1. function declaration: void expand(char *dest, char *src)

2. function call from main():
expand(dest, src)
a few words about this call: space has been allocated to string "src" dynamically.
all the space to the destination string (dest) is allocated dynamically in the function definition, and not in main().

3. in the function definition, i allocate the required space to dest (dynamically, through realloc) as many times as necessary to accommodate the expanded string.

the trouble arises when the function returns. though i am passing pointers, it seems the string dest does not get updated.

i tried using gdb and also printed the string dest in the function expand just before the function returns to main(). it seems to be working just fine inside the function.

i am having trouble figuring out where i am going wrong. should the string dest not get updated in main?

any help is welcome!

dwhitney67
March 1st, 2009, 02:18 PM
Well, from the look of things, if your expand() function is going to allocate memory for the 'dest', and return such memory, then the declaration for expand() should be:


void expand(char** dest, const char* src);

The purpose of the "pointer to a pointer" for 'dest' is so that the address of 'dest', which is established elsewhere, can be changed to point to the allocated memory. The 'src' pointer definition is changed to const so that the contents at that location are not modified. K&R are smart guys, but they cut lots of corners in their examples.

Here's some code (of which I have not compiled):


void expand(char** dest, const char* src)
{
...
}

int main()
{
char src[20] = {0};
char* dest = 0;

printf("Enter some text: ");
fgets(src, sizeof(src), stdin);

expand(&dest, src);

...
}

lloyd_b
March 1st, 2009, 03:52 PM
Just a comment - it would make more sense to actually have the function return the char *, rather than rely on passing via pointers in the parameters:

char *expand(char *src)
{
char *dest;

...

return dest;
}

int main()
{
char src[20];
char *dest;

...
dest = expand(src);
...
}

Lloyd B.

dwhitney67
March 1st, 2009, 03:58 PM
Yes, that would work too and IMO be better. But the OP's example is derived from the K&R book which defines it differently.

lloyd_b
March 1st, 2009, 04:00 PM
Yes, that would work too and IMO be better. But the OP's example is derived from the K&R book which defines it differently.
Ok. I wasn't aware that the example *required* doing it the "hard way" :)

Lloyd B.

hey_ram
March 2nd, 2009, 01:04 AM
thanx!

that solved the problem. but i still am unclear about the working of this solution. pointers in itself is hard, pointers to pointers doubly so.

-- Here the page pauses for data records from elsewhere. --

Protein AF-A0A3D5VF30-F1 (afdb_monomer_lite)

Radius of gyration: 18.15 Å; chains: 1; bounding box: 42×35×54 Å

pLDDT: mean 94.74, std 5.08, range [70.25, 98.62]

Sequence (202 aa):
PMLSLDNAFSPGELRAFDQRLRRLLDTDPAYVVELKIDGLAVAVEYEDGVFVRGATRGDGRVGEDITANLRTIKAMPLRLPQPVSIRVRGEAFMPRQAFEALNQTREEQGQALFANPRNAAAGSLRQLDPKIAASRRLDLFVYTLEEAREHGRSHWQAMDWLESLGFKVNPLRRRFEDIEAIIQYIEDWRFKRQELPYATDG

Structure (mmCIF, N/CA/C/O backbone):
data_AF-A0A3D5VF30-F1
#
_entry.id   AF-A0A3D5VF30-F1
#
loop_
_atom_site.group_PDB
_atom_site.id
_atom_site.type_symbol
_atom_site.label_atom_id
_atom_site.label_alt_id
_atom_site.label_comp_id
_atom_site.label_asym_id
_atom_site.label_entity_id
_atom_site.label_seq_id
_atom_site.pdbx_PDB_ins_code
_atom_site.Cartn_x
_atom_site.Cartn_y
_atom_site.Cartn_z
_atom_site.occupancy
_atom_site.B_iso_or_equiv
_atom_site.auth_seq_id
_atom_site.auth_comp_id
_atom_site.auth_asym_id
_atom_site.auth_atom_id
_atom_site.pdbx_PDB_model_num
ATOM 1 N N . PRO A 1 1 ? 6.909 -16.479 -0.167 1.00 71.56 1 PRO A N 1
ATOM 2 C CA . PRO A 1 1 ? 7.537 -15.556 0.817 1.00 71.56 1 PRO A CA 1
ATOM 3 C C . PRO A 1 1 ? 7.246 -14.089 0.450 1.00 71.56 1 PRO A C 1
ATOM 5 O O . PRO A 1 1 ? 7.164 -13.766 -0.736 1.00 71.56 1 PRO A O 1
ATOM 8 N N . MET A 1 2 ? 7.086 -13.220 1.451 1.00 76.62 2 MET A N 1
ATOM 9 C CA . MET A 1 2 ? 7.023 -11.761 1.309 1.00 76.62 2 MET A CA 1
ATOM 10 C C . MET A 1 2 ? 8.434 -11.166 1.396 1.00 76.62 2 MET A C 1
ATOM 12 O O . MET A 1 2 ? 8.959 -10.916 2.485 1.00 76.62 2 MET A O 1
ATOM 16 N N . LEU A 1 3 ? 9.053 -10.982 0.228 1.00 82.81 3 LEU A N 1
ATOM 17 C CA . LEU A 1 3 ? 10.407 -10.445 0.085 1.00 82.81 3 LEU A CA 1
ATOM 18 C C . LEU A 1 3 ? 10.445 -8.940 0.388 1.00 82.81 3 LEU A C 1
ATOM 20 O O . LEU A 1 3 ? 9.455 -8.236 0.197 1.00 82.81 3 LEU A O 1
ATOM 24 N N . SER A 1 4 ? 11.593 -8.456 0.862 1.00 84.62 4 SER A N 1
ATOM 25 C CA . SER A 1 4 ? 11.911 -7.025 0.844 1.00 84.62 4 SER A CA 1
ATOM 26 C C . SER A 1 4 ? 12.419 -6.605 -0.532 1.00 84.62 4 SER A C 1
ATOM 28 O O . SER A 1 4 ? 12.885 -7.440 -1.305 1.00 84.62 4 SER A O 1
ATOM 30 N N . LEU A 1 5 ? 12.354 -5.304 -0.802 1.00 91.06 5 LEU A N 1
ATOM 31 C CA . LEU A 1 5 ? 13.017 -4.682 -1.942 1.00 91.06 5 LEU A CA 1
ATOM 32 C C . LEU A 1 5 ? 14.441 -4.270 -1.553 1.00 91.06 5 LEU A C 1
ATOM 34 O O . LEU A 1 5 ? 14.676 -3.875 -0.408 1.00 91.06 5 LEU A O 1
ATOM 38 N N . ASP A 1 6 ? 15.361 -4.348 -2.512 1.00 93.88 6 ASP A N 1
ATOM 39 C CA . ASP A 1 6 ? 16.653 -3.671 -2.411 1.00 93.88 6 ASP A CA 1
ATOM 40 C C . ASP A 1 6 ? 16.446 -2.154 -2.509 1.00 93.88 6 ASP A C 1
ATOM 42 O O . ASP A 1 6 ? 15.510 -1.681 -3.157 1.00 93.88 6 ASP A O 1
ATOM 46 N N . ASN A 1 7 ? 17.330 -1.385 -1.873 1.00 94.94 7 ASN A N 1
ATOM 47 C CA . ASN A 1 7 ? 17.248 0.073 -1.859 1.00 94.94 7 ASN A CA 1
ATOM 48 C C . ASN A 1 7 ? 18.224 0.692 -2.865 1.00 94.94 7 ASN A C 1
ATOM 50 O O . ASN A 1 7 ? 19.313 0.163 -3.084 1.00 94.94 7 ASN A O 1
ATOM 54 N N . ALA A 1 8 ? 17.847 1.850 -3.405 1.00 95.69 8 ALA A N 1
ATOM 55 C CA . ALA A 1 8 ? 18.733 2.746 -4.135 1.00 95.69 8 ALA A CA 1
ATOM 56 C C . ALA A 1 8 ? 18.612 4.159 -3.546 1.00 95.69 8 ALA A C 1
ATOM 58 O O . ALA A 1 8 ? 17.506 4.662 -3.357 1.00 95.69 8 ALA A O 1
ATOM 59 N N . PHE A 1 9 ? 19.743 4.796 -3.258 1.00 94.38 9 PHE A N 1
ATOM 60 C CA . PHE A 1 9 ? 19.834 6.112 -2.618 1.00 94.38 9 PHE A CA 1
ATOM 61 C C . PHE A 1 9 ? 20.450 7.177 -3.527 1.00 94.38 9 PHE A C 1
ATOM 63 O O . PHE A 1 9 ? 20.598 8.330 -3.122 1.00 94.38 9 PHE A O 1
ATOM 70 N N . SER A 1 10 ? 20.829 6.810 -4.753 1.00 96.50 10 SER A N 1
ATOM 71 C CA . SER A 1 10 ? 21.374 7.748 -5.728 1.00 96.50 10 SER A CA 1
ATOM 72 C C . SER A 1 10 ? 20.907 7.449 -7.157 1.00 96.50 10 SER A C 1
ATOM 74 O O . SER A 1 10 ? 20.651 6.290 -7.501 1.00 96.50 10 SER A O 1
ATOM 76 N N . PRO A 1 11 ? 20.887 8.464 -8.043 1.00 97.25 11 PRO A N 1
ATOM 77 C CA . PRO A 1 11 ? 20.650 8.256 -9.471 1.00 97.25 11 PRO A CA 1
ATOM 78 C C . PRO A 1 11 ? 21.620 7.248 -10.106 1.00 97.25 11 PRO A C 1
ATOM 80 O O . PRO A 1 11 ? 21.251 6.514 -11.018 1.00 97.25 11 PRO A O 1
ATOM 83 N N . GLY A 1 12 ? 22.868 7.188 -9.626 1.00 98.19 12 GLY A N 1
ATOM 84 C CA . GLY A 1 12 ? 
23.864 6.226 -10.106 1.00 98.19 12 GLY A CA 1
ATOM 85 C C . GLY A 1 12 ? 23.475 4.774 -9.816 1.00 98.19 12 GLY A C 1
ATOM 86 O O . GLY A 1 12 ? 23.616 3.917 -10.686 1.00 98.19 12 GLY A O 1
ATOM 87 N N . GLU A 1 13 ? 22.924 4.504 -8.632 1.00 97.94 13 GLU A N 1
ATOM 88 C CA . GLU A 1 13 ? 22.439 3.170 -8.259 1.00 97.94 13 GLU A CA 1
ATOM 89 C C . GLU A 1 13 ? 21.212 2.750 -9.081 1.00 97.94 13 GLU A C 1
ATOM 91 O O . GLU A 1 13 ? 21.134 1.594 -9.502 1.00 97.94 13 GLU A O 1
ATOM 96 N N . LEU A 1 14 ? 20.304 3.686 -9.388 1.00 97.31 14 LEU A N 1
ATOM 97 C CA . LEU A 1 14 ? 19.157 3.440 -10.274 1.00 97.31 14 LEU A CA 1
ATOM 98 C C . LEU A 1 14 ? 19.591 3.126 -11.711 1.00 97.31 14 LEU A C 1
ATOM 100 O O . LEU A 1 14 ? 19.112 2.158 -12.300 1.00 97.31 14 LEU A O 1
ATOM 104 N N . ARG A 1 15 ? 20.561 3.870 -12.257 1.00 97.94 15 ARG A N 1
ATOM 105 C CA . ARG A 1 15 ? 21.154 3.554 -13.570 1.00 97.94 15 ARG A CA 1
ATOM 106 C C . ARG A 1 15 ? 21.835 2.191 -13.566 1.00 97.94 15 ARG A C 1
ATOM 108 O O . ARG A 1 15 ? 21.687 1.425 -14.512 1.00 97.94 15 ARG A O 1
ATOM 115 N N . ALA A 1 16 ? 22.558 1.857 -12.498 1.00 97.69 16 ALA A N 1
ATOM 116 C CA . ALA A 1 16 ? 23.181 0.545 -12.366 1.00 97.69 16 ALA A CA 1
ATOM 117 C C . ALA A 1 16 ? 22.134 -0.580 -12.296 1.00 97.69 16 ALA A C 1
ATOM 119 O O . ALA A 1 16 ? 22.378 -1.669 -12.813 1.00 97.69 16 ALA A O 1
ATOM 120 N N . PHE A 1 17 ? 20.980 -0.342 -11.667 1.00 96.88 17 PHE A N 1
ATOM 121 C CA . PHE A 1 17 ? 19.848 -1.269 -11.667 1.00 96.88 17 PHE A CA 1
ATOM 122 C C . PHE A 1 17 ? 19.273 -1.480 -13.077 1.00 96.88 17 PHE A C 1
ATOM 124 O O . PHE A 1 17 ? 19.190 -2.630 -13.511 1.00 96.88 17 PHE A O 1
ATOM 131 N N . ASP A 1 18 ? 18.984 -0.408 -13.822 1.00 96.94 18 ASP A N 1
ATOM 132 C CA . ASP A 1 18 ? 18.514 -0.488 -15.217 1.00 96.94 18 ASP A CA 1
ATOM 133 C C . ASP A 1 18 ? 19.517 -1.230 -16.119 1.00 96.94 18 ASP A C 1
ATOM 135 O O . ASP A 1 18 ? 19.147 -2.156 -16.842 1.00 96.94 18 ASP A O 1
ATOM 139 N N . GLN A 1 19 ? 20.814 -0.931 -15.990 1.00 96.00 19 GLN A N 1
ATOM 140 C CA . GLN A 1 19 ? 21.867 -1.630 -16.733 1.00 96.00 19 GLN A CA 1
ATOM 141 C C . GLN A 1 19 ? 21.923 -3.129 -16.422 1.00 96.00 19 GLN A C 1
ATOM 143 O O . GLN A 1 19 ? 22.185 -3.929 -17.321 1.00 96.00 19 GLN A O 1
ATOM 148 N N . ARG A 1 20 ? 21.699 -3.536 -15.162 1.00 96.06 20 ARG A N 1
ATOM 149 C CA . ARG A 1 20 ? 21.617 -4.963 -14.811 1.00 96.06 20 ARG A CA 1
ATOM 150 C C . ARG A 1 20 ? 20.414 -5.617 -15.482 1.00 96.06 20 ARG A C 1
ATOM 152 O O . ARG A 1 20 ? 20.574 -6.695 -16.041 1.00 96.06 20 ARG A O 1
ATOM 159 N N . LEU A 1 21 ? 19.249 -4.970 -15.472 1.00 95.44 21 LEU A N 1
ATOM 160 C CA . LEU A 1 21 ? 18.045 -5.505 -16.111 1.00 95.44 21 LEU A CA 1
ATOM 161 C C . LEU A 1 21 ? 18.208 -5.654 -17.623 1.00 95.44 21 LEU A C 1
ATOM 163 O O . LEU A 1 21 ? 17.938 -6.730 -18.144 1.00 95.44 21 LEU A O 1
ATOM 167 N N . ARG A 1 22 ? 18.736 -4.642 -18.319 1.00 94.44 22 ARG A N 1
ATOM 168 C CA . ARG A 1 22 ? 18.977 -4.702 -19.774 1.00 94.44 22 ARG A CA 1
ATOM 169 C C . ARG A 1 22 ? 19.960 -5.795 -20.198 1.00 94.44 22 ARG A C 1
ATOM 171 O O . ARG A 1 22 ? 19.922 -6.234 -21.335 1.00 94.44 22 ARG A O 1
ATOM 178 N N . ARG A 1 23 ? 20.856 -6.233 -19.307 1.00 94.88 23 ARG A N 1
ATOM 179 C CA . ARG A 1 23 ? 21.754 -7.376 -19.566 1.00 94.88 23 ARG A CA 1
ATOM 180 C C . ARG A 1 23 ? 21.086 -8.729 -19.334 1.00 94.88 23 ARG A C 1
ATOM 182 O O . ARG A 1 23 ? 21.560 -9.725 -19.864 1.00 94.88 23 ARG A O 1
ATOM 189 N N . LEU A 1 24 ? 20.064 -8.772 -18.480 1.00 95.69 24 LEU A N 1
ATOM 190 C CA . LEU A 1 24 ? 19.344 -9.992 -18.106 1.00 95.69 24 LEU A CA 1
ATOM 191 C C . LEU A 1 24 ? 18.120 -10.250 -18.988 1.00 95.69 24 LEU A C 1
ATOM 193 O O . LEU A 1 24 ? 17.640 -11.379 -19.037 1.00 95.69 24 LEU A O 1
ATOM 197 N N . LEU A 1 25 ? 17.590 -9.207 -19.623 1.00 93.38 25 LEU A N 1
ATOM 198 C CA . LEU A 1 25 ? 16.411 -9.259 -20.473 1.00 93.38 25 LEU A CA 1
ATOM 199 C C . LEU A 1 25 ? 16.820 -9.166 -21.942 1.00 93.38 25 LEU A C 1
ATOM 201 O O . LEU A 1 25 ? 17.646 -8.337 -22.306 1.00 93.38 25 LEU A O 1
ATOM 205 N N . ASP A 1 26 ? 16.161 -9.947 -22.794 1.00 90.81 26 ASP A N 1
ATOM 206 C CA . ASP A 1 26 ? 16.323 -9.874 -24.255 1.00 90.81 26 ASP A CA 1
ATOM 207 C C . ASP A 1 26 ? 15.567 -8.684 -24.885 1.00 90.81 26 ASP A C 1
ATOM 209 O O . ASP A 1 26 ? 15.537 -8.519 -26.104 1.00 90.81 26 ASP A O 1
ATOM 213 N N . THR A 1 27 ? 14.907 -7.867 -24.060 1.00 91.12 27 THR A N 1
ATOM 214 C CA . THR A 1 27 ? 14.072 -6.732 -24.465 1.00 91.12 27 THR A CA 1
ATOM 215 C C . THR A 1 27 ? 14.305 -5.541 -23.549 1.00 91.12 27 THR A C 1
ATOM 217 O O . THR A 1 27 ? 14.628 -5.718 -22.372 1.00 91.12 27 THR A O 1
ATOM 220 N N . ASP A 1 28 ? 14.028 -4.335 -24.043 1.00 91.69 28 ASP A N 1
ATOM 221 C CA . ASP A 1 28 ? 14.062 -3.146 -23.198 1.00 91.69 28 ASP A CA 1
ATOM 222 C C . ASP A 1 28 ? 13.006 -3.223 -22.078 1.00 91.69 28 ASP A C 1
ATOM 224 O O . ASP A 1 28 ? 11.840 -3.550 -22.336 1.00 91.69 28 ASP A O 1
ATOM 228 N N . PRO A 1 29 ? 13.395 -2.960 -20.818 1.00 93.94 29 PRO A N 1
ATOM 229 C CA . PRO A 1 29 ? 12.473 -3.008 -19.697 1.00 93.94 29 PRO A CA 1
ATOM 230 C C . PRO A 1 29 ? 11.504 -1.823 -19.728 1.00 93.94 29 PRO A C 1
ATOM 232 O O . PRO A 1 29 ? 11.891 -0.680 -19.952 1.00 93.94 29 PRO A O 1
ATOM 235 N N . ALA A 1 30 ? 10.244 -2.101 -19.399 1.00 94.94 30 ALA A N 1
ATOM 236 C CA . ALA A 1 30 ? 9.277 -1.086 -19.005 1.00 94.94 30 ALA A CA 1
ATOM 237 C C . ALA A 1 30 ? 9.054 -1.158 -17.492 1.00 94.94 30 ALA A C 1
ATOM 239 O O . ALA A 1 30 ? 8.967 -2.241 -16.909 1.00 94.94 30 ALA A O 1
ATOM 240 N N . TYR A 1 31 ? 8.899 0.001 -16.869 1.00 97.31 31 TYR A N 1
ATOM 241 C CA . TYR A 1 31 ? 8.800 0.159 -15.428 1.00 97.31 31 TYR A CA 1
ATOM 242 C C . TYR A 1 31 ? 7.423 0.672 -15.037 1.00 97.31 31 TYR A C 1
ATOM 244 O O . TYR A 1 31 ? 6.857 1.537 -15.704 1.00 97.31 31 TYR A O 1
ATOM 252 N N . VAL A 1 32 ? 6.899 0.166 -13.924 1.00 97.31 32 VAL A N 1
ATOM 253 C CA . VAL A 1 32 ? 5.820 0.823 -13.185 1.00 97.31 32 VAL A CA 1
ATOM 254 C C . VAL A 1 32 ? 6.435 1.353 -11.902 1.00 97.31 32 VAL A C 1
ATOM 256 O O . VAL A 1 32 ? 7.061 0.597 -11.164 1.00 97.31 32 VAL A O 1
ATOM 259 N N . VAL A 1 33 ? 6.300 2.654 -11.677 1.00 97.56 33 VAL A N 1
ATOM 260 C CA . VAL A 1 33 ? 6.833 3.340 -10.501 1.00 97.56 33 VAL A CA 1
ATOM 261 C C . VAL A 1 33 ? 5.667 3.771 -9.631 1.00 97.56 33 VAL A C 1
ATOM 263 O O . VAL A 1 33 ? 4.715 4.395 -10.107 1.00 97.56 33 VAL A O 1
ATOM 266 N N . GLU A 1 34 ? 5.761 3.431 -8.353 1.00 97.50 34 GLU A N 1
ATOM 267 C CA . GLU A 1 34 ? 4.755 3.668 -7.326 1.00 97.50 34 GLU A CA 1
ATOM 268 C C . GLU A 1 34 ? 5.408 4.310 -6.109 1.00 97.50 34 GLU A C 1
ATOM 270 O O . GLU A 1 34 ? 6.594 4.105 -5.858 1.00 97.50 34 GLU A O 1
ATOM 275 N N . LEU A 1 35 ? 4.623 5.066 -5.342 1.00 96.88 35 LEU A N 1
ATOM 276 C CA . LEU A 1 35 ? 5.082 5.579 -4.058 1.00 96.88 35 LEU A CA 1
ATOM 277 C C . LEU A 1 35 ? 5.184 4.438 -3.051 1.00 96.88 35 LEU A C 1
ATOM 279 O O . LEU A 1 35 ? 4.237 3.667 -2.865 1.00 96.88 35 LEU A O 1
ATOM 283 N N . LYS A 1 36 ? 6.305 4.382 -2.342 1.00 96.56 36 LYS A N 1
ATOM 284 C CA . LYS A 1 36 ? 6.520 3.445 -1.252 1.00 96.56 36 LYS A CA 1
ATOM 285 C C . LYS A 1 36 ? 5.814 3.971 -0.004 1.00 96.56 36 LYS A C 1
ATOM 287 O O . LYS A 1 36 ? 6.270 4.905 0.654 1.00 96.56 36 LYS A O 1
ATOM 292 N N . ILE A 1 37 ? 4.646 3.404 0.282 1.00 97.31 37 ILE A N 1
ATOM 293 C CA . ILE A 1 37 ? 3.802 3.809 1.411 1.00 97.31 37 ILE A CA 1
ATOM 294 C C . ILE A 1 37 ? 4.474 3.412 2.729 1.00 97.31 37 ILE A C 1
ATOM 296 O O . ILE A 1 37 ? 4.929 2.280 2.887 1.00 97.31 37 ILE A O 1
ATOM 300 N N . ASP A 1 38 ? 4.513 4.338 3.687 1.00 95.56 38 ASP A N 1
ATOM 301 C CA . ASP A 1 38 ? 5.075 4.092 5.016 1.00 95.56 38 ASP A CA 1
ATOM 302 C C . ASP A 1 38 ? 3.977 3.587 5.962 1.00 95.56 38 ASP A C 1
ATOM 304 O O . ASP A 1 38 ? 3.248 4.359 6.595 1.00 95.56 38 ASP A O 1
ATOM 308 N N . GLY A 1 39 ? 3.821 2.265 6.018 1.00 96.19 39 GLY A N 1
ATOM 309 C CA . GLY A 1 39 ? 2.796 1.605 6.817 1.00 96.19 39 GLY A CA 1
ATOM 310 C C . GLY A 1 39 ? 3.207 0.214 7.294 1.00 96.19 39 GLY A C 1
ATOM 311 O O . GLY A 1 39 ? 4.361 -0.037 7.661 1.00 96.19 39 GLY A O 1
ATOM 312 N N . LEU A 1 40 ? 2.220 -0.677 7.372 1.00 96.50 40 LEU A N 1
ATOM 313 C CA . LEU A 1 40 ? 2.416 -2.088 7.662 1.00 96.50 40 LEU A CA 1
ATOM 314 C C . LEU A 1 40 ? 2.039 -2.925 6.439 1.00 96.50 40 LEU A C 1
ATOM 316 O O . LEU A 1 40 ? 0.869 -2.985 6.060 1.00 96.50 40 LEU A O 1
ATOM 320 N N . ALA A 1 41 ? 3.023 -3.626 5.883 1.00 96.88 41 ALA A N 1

any help/guidance/link would be most welcome.

@lloyd_b: yes, that was my first thought as well, and the program would have workied like a charm, but the question demanded otherwise.

lloyd_b
March 2nd, 2009, 06:51 AM
thanx!

that solved the problem. but i still am unclear about the working of this solution. pointers in itself is hard, pointers to pointers doubly so.

any help/guidance/link would be most welcome.

@lloyd_b: yes, that was my first thought as well, and the program would have workied like a charm, but the question demanded otherwise.
The thing to remember is that parameters passed to a function are NOT returned to the caller. In this case, you were passing a pointer, and then modifying its value, but that modified value was "thrown away" when the function returned.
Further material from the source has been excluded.